SUNGGUH menyedihkan, keprihatinan Callahan telah menjadi kenyataan karena kehampaan moral yang semakin meluas di banyak bagian dunia telah memaksa pemerintah memberlakukan tak terhitung banyaknya hukum guna menghambat tindak kejahatan. Pada Konferensi Tingkat Tinggi (KTT) Ibu yang perdana di Nigeria, presiden Nigeria menyatakan keprihatinannya yang mendalam tentang masa depan negeri itu. Yang ada dalam benaknya bukanlah masalah politik atau kemiskinan, melainkan ”sebuah problem yang jauh lebih serius”​—”terkikisnya secara umum . . . nilai-nilai fundamental dalam keluarga, di tempat kerja, dalam masyarakat dan secara nasional”.

Di Inggris, sebuah survei atas 1.736 ibu mendapati bahwa ”unit keluarga tradisional sedang mengalami kehancuran akibat merosotnya nilai-nilai moral dan meningkatnya jumlah orang tua tunggal”. Di Cina pun moralitas sedang anjlok.
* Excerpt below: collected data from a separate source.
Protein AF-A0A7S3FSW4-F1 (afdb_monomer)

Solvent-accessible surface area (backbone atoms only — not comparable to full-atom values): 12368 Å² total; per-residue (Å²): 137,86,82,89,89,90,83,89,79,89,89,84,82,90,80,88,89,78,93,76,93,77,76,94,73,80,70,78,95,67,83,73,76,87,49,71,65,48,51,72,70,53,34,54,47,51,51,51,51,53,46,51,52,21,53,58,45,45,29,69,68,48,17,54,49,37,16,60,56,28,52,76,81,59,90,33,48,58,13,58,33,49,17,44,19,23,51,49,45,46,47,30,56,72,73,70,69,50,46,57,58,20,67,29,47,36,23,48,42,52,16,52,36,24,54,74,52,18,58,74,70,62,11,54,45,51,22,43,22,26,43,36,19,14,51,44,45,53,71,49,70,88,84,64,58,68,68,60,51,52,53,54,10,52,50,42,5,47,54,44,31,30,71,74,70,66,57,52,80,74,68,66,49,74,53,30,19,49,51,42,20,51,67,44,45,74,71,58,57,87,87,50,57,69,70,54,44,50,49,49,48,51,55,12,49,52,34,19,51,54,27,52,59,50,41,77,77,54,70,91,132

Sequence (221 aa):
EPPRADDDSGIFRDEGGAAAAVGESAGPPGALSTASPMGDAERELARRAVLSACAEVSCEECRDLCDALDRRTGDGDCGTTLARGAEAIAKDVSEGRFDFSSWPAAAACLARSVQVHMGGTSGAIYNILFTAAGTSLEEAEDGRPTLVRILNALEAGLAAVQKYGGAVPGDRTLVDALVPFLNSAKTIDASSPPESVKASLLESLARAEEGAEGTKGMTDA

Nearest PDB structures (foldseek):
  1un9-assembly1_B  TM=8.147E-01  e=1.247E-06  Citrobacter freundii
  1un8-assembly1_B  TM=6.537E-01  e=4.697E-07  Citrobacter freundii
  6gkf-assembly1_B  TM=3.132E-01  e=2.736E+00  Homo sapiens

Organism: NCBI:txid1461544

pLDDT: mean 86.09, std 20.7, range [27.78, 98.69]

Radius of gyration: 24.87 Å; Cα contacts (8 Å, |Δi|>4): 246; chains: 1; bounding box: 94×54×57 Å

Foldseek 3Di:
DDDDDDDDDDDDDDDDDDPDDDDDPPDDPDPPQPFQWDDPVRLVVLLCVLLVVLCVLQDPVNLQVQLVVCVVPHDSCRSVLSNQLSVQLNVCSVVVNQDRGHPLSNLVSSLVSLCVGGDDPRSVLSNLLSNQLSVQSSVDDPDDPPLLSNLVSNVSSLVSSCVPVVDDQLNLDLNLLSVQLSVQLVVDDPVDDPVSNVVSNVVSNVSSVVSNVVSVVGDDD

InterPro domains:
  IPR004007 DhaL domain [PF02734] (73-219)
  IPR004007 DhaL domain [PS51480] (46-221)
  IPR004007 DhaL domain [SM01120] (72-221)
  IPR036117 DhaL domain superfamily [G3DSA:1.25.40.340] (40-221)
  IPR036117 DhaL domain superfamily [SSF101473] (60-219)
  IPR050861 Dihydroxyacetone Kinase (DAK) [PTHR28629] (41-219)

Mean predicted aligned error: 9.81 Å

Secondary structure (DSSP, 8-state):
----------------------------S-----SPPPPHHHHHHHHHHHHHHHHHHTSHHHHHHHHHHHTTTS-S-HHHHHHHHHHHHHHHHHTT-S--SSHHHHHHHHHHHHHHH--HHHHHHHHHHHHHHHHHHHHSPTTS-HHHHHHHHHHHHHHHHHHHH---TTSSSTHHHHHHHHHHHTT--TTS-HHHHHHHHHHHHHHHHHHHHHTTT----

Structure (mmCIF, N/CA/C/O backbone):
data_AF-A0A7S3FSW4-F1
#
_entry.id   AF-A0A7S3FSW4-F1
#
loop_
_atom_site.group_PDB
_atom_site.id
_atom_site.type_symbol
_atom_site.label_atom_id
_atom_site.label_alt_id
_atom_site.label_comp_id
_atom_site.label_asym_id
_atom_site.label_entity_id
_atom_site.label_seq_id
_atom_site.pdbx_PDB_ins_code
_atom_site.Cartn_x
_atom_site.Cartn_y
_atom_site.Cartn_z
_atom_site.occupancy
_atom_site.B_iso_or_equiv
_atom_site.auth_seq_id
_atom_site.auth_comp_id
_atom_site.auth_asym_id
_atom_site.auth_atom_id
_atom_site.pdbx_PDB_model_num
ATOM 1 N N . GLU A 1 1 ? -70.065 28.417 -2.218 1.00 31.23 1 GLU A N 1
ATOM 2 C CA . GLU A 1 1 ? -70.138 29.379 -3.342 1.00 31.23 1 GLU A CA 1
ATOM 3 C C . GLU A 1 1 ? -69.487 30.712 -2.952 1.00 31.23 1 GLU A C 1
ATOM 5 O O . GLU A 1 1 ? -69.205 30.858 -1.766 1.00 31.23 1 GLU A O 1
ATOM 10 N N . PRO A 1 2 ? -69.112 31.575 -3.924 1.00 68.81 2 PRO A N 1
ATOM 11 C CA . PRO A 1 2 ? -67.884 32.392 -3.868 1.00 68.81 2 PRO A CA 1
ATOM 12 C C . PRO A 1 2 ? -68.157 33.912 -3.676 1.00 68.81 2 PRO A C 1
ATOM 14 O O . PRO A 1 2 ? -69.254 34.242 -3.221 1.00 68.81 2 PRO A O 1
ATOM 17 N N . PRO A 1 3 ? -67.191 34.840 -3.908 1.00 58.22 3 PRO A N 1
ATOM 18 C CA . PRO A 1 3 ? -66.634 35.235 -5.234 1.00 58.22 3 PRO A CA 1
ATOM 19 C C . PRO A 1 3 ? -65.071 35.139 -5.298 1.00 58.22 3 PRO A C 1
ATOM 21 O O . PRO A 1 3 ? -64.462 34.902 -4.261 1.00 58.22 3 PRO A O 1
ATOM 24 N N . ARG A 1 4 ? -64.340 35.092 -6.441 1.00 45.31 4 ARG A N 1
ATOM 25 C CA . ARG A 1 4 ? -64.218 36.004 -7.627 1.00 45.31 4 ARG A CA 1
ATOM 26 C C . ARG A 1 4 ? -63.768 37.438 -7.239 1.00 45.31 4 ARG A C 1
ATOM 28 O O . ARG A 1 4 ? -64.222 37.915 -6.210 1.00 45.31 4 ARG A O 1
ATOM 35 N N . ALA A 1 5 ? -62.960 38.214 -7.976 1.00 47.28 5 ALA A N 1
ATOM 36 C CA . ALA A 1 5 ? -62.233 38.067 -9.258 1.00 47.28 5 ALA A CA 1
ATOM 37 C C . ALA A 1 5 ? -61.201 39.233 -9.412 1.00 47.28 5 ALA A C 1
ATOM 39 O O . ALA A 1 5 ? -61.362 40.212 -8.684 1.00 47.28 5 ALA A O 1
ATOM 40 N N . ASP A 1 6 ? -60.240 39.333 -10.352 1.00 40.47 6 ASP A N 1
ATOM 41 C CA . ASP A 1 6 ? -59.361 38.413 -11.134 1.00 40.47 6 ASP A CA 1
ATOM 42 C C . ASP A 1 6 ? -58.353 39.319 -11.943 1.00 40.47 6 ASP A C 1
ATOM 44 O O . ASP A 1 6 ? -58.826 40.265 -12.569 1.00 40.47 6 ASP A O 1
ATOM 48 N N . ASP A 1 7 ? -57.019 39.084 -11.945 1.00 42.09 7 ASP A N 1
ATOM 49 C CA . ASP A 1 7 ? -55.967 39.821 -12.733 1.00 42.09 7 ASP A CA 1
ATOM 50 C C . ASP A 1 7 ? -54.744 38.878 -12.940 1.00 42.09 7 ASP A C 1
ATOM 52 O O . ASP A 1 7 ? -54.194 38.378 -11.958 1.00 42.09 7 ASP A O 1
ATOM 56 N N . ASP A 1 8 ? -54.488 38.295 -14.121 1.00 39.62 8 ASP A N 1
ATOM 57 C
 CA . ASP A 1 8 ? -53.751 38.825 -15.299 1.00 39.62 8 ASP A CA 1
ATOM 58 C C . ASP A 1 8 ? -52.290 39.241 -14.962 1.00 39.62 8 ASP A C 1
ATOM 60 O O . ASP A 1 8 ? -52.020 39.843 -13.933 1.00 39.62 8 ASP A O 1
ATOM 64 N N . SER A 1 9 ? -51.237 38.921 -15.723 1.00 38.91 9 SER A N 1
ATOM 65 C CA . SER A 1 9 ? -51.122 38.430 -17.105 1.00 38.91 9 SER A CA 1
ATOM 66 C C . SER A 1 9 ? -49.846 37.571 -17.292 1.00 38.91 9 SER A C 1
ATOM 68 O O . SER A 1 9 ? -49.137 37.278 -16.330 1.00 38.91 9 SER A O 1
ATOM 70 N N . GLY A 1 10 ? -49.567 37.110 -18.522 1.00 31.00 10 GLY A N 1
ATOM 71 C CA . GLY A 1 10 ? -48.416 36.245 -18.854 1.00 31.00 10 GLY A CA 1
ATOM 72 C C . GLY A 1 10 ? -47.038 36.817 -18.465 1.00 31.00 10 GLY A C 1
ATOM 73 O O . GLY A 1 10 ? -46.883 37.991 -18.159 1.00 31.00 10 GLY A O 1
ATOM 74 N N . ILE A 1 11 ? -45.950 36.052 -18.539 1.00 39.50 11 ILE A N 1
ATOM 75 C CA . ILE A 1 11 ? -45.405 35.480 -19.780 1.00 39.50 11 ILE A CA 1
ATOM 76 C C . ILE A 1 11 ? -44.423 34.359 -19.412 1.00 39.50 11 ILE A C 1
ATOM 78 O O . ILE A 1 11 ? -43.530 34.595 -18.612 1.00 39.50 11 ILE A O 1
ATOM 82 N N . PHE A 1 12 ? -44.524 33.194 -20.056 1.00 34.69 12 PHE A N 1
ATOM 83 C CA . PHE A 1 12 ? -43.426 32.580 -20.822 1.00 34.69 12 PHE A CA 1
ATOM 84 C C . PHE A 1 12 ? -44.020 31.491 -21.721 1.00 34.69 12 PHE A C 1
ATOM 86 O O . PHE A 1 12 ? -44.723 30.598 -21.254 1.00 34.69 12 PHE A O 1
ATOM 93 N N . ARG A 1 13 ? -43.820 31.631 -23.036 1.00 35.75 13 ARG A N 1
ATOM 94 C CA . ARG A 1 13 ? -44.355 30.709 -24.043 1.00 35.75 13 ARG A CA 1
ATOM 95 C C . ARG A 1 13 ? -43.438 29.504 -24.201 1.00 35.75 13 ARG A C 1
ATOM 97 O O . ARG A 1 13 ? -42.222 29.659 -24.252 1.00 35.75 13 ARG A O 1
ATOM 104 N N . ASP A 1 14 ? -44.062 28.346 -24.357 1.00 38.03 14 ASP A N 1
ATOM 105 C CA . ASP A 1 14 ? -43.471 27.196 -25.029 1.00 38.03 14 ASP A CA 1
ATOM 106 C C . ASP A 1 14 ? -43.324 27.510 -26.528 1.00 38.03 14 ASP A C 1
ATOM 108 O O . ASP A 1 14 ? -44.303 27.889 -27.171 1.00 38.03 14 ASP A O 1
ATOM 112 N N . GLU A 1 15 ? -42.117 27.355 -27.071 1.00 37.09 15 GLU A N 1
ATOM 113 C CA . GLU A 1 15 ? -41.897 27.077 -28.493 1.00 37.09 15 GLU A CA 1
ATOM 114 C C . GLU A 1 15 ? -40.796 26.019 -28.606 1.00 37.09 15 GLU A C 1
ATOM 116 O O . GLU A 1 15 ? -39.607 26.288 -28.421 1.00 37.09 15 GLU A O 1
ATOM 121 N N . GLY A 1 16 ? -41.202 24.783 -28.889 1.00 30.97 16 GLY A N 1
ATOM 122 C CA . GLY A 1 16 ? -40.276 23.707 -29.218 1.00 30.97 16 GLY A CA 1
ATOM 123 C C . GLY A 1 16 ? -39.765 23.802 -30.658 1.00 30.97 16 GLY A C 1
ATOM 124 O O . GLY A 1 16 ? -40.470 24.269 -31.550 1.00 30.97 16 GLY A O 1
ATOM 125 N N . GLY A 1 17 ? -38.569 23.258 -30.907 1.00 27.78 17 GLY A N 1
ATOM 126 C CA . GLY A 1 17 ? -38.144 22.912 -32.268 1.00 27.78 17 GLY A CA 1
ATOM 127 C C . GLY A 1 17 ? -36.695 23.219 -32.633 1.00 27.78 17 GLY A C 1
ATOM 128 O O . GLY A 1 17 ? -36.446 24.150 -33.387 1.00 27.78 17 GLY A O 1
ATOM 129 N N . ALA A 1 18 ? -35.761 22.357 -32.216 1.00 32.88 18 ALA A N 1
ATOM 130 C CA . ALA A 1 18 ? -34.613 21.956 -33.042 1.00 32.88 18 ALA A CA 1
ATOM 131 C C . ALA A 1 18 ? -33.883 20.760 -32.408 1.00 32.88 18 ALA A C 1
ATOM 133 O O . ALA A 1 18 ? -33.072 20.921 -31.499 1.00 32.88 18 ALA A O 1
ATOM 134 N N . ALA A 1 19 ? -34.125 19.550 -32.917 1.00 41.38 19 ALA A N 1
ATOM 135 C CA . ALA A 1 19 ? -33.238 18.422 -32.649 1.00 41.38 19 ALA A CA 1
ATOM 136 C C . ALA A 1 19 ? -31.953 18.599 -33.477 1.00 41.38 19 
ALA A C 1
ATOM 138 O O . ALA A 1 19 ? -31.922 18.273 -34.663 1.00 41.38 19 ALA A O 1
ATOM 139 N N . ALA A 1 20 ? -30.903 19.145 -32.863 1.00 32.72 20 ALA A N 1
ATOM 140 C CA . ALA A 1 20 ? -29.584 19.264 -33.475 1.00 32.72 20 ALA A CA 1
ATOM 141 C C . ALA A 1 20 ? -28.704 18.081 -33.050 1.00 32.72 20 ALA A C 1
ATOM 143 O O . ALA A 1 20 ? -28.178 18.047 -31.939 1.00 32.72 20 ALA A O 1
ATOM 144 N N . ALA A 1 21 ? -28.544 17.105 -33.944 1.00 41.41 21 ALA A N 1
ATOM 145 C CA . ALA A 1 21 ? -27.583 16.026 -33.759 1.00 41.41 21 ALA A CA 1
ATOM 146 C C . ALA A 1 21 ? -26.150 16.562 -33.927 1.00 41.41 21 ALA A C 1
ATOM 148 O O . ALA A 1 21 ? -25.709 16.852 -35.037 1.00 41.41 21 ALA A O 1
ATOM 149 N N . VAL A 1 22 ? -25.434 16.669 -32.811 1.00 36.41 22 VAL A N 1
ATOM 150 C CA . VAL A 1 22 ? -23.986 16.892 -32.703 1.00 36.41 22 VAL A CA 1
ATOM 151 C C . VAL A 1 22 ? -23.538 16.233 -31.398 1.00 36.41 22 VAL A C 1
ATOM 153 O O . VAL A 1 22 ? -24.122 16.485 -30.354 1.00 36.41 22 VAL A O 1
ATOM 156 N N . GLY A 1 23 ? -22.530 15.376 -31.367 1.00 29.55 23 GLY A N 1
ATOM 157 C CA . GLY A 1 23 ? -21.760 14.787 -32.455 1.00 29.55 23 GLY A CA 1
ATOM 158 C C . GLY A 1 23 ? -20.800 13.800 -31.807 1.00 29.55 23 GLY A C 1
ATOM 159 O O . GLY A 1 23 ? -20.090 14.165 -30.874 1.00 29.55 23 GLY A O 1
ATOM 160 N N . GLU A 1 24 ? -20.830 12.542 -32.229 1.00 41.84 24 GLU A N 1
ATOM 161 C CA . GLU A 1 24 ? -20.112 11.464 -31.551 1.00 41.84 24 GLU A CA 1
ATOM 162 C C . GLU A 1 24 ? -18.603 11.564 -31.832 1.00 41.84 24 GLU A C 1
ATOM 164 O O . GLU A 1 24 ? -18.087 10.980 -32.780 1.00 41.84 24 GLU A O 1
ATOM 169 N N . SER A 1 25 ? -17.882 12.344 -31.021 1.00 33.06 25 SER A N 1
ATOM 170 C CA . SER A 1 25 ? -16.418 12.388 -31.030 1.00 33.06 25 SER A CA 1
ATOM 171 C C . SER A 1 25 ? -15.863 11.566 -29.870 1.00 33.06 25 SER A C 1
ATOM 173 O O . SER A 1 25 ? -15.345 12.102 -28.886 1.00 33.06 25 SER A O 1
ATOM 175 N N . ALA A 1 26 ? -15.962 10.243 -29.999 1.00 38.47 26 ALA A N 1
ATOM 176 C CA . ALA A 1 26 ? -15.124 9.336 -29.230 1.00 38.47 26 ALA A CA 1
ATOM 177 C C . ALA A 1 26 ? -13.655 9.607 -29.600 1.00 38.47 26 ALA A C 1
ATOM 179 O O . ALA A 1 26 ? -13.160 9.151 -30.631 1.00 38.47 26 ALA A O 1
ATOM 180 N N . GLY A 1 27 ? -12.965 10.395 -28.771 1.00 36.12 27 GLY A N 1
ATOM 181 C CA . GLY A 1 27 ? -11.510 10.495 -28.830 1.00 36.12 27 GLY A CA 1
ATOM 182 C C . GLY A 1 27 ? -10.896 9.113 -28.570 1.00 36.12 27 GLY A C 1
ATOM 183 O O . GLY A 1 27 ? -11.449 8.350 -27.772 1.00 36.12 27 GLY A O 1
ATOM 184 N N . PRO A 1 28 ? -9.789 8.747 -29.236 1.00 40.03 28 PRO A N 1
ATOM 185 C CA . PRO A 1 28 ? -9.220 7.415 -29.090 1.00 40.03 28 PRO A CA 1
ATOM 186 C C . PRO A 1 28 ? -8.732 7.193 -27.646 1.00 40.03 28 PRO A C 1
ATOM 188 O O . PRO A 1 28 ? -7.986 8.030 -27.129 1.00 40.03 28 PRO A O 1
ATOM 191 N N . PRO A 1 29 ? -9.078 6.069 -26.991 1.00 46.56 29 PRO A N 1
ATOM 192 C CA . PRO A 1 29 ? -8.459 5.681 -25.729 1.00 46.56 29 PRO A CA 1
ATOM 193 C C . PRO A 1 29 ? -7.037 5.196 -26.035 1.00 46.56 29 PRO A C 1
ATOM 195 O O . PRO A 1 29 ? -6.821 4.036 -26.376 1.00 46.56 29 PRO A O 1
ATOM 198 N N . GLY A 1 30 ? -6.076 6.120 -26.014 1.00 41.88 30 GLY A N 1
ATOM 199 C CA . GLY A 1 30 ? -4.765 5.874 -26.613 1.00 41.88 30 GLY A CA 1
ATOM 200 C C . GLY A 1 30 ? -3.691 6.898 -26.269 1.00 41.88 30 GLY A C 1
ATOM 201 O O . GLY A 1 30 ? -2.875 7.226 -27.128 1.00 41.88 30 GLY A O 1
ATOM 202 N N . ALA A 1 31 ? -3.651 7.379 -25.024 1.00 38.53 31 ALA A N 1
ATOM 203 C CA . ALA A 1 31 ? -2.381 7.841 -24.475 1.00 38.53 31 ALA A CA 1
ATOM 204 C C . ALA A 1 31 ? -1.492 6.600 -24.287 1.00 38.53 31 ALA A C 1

Orang-orang di sana berhubungan seks pada usia yang semakin muda dan dengan semakin banyak orang, lapor majalah Time. ”Ini kan hidup saya, jadi saya boleh berbuat semau saya,” kata seorang wanita muda Cina yang bangga karena telah berhubungan seks dengan lebih dari 100 orang.

Erosi moral juga telah melanda kalangan berwenang. ”Orang-orang tidak lagi merespek para pemimpin sebagai anutan moral yang kuat,” kata Javed Akbar dalam surat kabar Kanada, Toronto Star. Para politisi, kepala perusahaan, dan bahkan pemimpin agama ”tampaknya tidak memiliki kekuatan moral yang memadai”, katanya.

Mengapa Merosot?

Ada sejumlah kekuatan yang mendorong kecenderungan ini. Salah satunya adalah semangat pemberontakan yang umum terhadap nilai-nilai tradisional. Misalnya, jajak pendapat di Amerika Serikat bagian selatan menyingkapkan bahwa mayoritas responden mahasiswa menganggap ”benar dan salah adalah soal pendapat pribadi”.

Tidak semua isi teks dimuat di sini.